Siga la pelota
Havia tempo em que o saudosismo não vinha ao cais, costa
banhada por todo presente, por todo realismo cotidiano. Eis que sou
surpreendido por uma nostalgia sem sentido, justificada apenas pela lembrança
de dias sem grandes temores. Se não havia grandes deleites, fantasmas também
não escondiam-se à espreita. Aqueles primeiros dias de 2006 vagam nas
entrelinhas da minha consciência agora, clara evidência da necessidade do suave
marasmo, da doce companhia do acaso nas caminhadas ao trabalho, no ônibus, no
caminho à faculdade. Estes são dias desleais.
As canções que me blindavam nos itinerários urbanos; o
crepúsculo boêmio no centro da cidade concomitante ao fechamento lúgubre de
cada estabelecimento comercial ao fim de mais uma jornada trabalhista; as
viagens nos transportes públicos, observando construção de vultosa ponte que
ligava o nada a lugar nenhum, bem como a aproximação de belas ninfetas efêmeras
em suas belezas e aparições. Acidentes fortuitos que permeavam momentos banais
que eu jamais poderia cogitar serem objetos de nostalgia seis anos depois. Nada
de relevante havia ali, a não ser a corrida contra o tempo para se acomodar
frente a um televisor para mais um jogo de Copa do Mundo. E como esse vazio de
propósito me preenchia de paz e exultação sem eu mesmo supor.
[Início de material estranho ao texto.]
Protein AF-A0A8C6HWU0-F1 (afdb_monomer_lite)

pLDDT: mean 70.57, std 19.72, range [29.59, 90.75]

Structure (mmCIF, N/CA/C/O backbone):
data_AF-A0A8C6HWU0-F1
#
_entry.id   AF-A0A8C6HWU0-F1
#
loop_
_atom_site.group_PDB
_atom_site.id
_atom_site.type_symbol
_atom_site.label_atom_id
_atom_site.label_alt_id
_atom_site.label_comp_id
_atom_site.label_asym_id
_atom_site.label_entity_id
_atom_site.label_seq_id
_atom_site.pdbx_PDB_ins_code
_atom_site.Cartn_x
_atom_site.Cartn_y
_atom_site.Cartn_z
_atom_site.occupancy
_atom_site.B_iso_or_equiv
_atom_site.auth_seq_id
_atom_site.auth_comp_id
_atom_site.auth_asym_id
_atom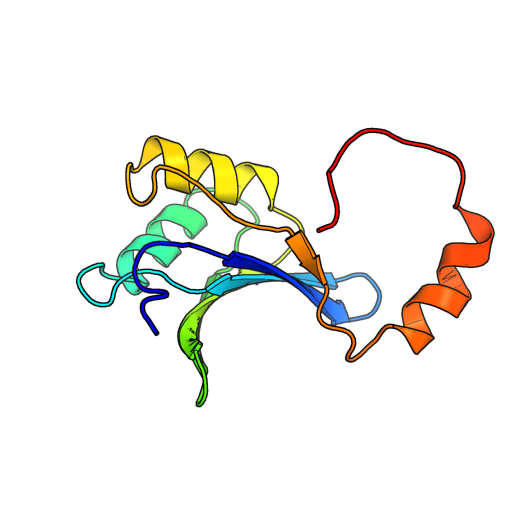_site.auth_atom_id
_atom_site.pdbx_PDB_model_num
ATOM 1 N N . GLN A 1 1 ? -7.727 -16.019 14.862 1.00 33.22 1 GLN A N 1
ATOM 2 C CA . GLN A 1 1 ? -7.131 -14.915 15.645 1.00 33.22 1 GLN A CA 1
ATOM 3 C C . GLN A 1 1 ? -7.256 -13.669 14.789 1.00 33.22 1 GLN A C 1
ATOM 5 O O . GLN A 1 1 ? -6.703 -13.653 13.700 1.00 33.22 1 GLN A O 1
ATOM 10 N N . GLY A 1 2 ? -8.126 -12.745 15.207 1.00 42.03 2 GLY A N 1
ATOM 11 C CA . GLY A 1 2 ? -8.647 -11.647 14.391 1.00 42.03 2 GLY A CA 1
ATOM 12 C C . GLY A 1 2 ? -7.586 -10.612 14.040 1.00 42.03 2 GLY A C 1
ATOM 13 O O . GLY A 1 2 ? -7.192 -9.807 14.874 1.00 42.03 2 GLY A O 1
ATOM 14 N N . THR A 1 3 ? -7.142 -10.653 12.790 1.00 47.81 3 THR A N 1
ATOM 15 C CA . THR A 1 3 ? -6.226 -9.692 12.164 1.00 47.81 3 THR A CA 1
ATOM 16 C C . THR A 1 3 ? -6.951 -8.914 11.064 1.00 47.81 3 THR A C 1
ATOM 18 O O . THR A 1 3 ? -6.375 -8.672 10.008 1.00 47.81 3 THR A O 1
ATOM 21 N N . GLU A 1 4 ? -8.244 -8.627 11.238 1.00 54.00 4 GLU A N 1
ATOM 22 C CA . GLU A 1 4 ? -9.101 -8.172 10.129 1.00 54.00 4 GLU A CA 1
ATOM 23 C C . GLU A 1 4 ? -9.088 -6.651 9.905 1.00 54.00 4 GLU A C 1
ATOM 25 O O . GLU A 1 4 ? -9.493 -6.206 8.837 1.00 54.00 4 GLU A O 1
ATOM 30 N N . ASP A 1 5 ? -8.514 -5.864 10.825 1.00 62.16 5 ASP A N 1
ATOM 31 C CA . ASP A 1 5 ? -8.602 -4.392 10.761 1.00 62.16 5 ASP A CA 1
ATOM 32 C C . ASP A 1 5 ? -7.267 -3.663 10.530 1.00 62.16 5 ASP A C 1
ATOM 34 O O . ASP A 1 5 ? -7.230 -2.433 10.408 1.00 62.16 5 ASP A O 1
ATOM 38 N N . TYR A 1 6 ? -6.149 -4.391 10.459 1.00 76.00 6 TYR A N 1
ATOM 39 C CA . TYR A 1 6 ? -4.826 -3.778 10.339 1.00 76.00 6 TYR A CA 1
ATOM 40 C C . TYR A 1 6 ? -4.273 -3.873 8.923 1.00 76.00 6 TYR A C 1
ATOM 42 O O . TYR A 1 6 ? -4.042 -4.955 8.383 1.00 76.00 6 TYR A O 1
ATOM 50 N N . ILE A 1 7 ? -3.984 -2.703 8.348 1.00 84.25 7 ILE A N 1
ATOM 51 C CA . ILE A 1 7 ? -3.279 -2.608 7.074 1.00 84.25 7 ILE A CA 1
ATOM 52 C C . ILE A 1 7 ? -1.779 -2.577 7.346 1.00 84.25 7 ILE A C 1
ATOM 54 O O . ILE A 1 7 ? -1.273 -1.704 8.059 1.00 84.25 7 ILE A O 1
ATOM 58 N N . HIS A 1 8 ? -1.068 -3.510 6.724 1.00 84.56 8 HIS A N 1
ATOM 59 C CA . HIS A 1 8 ? 0.385 -3.582 6.757 1.00 84.56 8 HIS A CA 1
ATOM 60 C C . HIS A 1 8 ? 0.973 -3.027 5.462 1.00 84.56 8 HIS A C 1
ATOM 62 O O . HIS A 1 8 ? 0.595 -3.452 4.367 1.00 84.56 8 HIS A O 1
ATOM 68 N N . ILE A 1 9 ? 1.936 -2.111 5.583 1.00 86.56 9 ILE A N 1
ATOM 69 C CA . ILE A 1 9 ? 2.710 -1.606 4.446 1.00 86.56 9 ILE A CA 1
ATOM 70 C C . ILE A 1 9 ? 4.080 -2.278 4.484 1.00 86.56 9 ILE A C 1
ATOM 72 O O . ILE A 1 9 ? 4.940 -1.929 5.284 1.00 86.56 9 ILE A O 1
ATOM 76 N N . ARG A 1 10 ? 4.307 -3.244 3.599 1.00 84.94 10 ARG A N 1
ATOM 77 C CA . ARG A 1 10 ? 5.610 -3.901 3.470 1.00 84.94 10 ARG A CA 1
ATOM 78 C C . ARG A 1 10 ? 6.445 -3.234 2.398 1.00 84.94 10 ARG A C 1
ATOM 80 O O . ARG A 1 10 ? 5.924 -2.889 1.336 1.00 84.94 10 ARG A O 1
ATOM 87 N N . ILE A 1 11 ? 7.736 -3.110 2.659 1.00 86.12 11 ILE A N 1
ATOM 88 C CA . ILE A 1 11 ? 8.715 -2.629 1.689 1.00 86.12 11 ILE A CA 1
ATOM 89 C C . ILE A 1 11 ? 9.528 -3.842 1.231 1.00 86.12 11 ILE A C 1
ATOM 91 O O . ILE A 1 11 ? 9.902 -4.709 2.018 1.00 86.12 11 ILE A O 1
ATOM 95 N N . GLN A 1 12 ? 9.708 -3.969 -0.077 1.00 83.94 12 GLN A N 1
ATOM 96 C CA . GLN A 1 12 ? 10.419 -5.076 -0.704 1.00 83.94 12 GLN A CA 1
ATOM 97 C C . GLN A 1 12 ? 11.377 -4.523 -1.746 1.00 83.94 12 GLN A C 1
ATOM 99 O O . GLN A 1 12 ? 11.016 -3.657 -2.533 1.00 83.94 12 GLN A O 1
ATOM 104 N N . GLN A 1 13 ? 12.595 -5.041 -1.811 1.00 82.69 13 GLN A N 1
ATOM 105 C CA . GLN A 1 13 ? 13.516 -4.699 -2.891 1.00 82.69 13 GLN A CA 1
ATOM 106 C C . GLN A 1 13 ? 13.223 -5.600 -4.097 1.00 82.69 13 GLN A C 1
ATOM 108 O O . GLN A 1 13 ? 13.311 -6.823 -3.983 1.00 82.69 13 GLN A O 1
ATOM 113 N N . ARG A 1 14 ? 12.842 -5.003 -5.232 1.00 82.62 14 ARG A N 1
ATOM 114 C CA . ARG A 1 14 ? 12.576 -5.710 -6.495 1.00 82.62 14 ARG A CA 1
ATOM 115 C C . ARG A 1 14 ? 13.872 -6.066 -7.201 1.00 82.62 14 ARG A C 1
ATOM 117 O O . ARG A 1 14 ? 14.082 -7.220 -7.536 1.00 82.62 14 ARG A O 1
ATOM 124 N N . ASP A 1 15 ? 14.712 -5.049 -7.370 1.00 82.00 15 ASP A N 1
ATOM 125 C CA . ASP A 1 15 ? 16.028 -5.080 -8.003 1.00 82.00 15 ASP A CA 1
ATOM 126 C C . ASP A 1 15 ? 16.924 -4.095 -7.240 1.00 82.00 15 ASP A C 1
ATOM 128 O O . ASP A 1 15 ? 16.403 -3.221 -6.552 1.00 82.00 15 ASP A O 1
ATOM 132 N N . GLY A 1 16 ? 18.253 -4.167 -7.364 1.00 79.19 16 GLY A N 1
ATOM 133 C CA . GLY A 1 16 ? 19.190 -3.435 -6.489 1.00 79.19 16 GLY A CA 1
ATOM 134 C C . GLY A 1 16 ? 18.816 -1.978 -6.143 1.00 79.19 16 GLY A C 1
ATOM 135 O O . GLY A 1 16 ? 18.931 -1.580 -4.988 1.00 79.19 16 GLY A O 1
ATOM 136 N N . ARG A 1 17 ? 18.299 -1.186 -7.096 1.00 79.94 17 ARG A N 1
ATOM 137 C CA . ARG A 1 17 ? 17.809 0.191 -6.846 1.00 79.94 17 ARG A CA 1
ATOM 138 C C . ARG A 1 17 ? 16.284 0.350 -6.857 1.00 79.94 17 ARG A C 1
ATOM 140 O O . ARG A 1 17 ? 15.794 1.435 -6.558 1.00 79.94 17 ARG A O 1
ATOM 147 N N . GLN A 1 18 ? 15.536 -0.675 -7.258 1.00 83.62 18 GLN A N 1
ATOM 148 C CA . GLN A 1 18 ? 14.082 -0.615 -7.378 1.00 83.62 18 GLN A CA 1
ATOM 149 C C . GLN A 1 18 ? 13.411 -1.246 -6.162 1.00 83.62 18 GLN A C 1
ATOM 151 O O . GLN A 1 18 ? 13.660 -2.399 -5.819 1.00 83.62 18 GLN A O 1
ATOM 156 N N . THR A 1 19 ? 12.482 -0.508 -5.570 1.00 85.50 19 THR A N 1
ATOM 157 C CA . THR A 1 19 ? 11.687 -0.951 -4.423 1.00 85.50 19 THR A CA 1
ATOM 158 C C . THR A 1 19 ? 10.239 -1.165 -4.854 1.00 85.50 19 THR A C 1
ATOM 160 O O . THR A 1 19 ? 9.729 -0.472 -5.735 1.00 85.50 19 THR A O 1
ATOM 163 N N . LEU A 1 20 ? 9.575 -2.132 -4.240 1.00 87.88 20 LEU A N 1
ATOM 164 C CA . LEU A 1 20 ? 8.148 -2.383 -4.305 1.00 87.88 20 LEU A CA 1
ATOM 165 C C . LEU A 1 20 ? 7.559 -2.183 -2.916 1.00 87.88 20 LEU A C 1
ATOM 167 O O . LEU A 1 20 ? 8.128 -2.611 -1.916 1.00 87.88 20 LEU A O 1
ATOM 171 N N . ILE A 1 21 ? 6.390 -1.569 -2.866 1.00 88.69 21 ILE A N 1
ATOM 172 C CA . ILE A 1 21 ? 5.583 -1.503 -1.656 1.00 88.69 21 ILE A CA 1
ATOM 173 C C . ILE A 1 21 ? 4.399 -2.435 -1.830 1.00 88.69 21 ILE A C 1
ATOM 175 O O . ILE A 1 21 ? 3.699 -2.354 -2.834 1.00 88.69 21 ILE A O 1
ATOM 179 N N . ALA A 1 22 ? 4.160 -3.292 -0.847 1.00 88.19 22 ALA A N 1
ATOM 180 C CA . ALA A 1 22 ? 3.020 -4.190 -0.802 1.00 88.19 22 ALA A CA 1
ATOM 181 C C . ALA A 1 22 ? 2.093 -3.792 0.351 1.00 88.19 22 ALA A C 1
ATOM 183 O O . ALA A 1 22 ? 2.490 -3.818 1.514 1.00 88.19 22 ALA A O 1
ATOM 184 N N . VAL A 1 23 ? 0.854 -3.438 0.022 1.00 88.75 23 VAL A N 1
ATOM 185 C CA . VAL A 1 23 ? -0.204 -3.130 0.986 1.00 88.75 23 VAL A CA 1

Fico feliz de ter deixado de lado a incessante nostalgia que
sempre me acompanhou desde a infância, muitas vezes nostalgia de coisas que nem
mesmo vivi. Logo, essa visita inesperada desse sentimento de alguma forma
conforta esses dias assíncronos e cinzas. Em referência à metáfora
futebolística, é como ser o meio-campo armador de um time estruturado dentro e
fora das quatro linhas, estar no auge físico e técnico, receber a bola limpa e
com espaço, mas simplesmente nada conseguir produzir por falta de criatividade,
alegria, ousadia. Assim transcorre esses dias: sem brilho, sem criatividade
oriunda da falta de pretensão daquelas manhãs e tardes lúdicas e urbanas.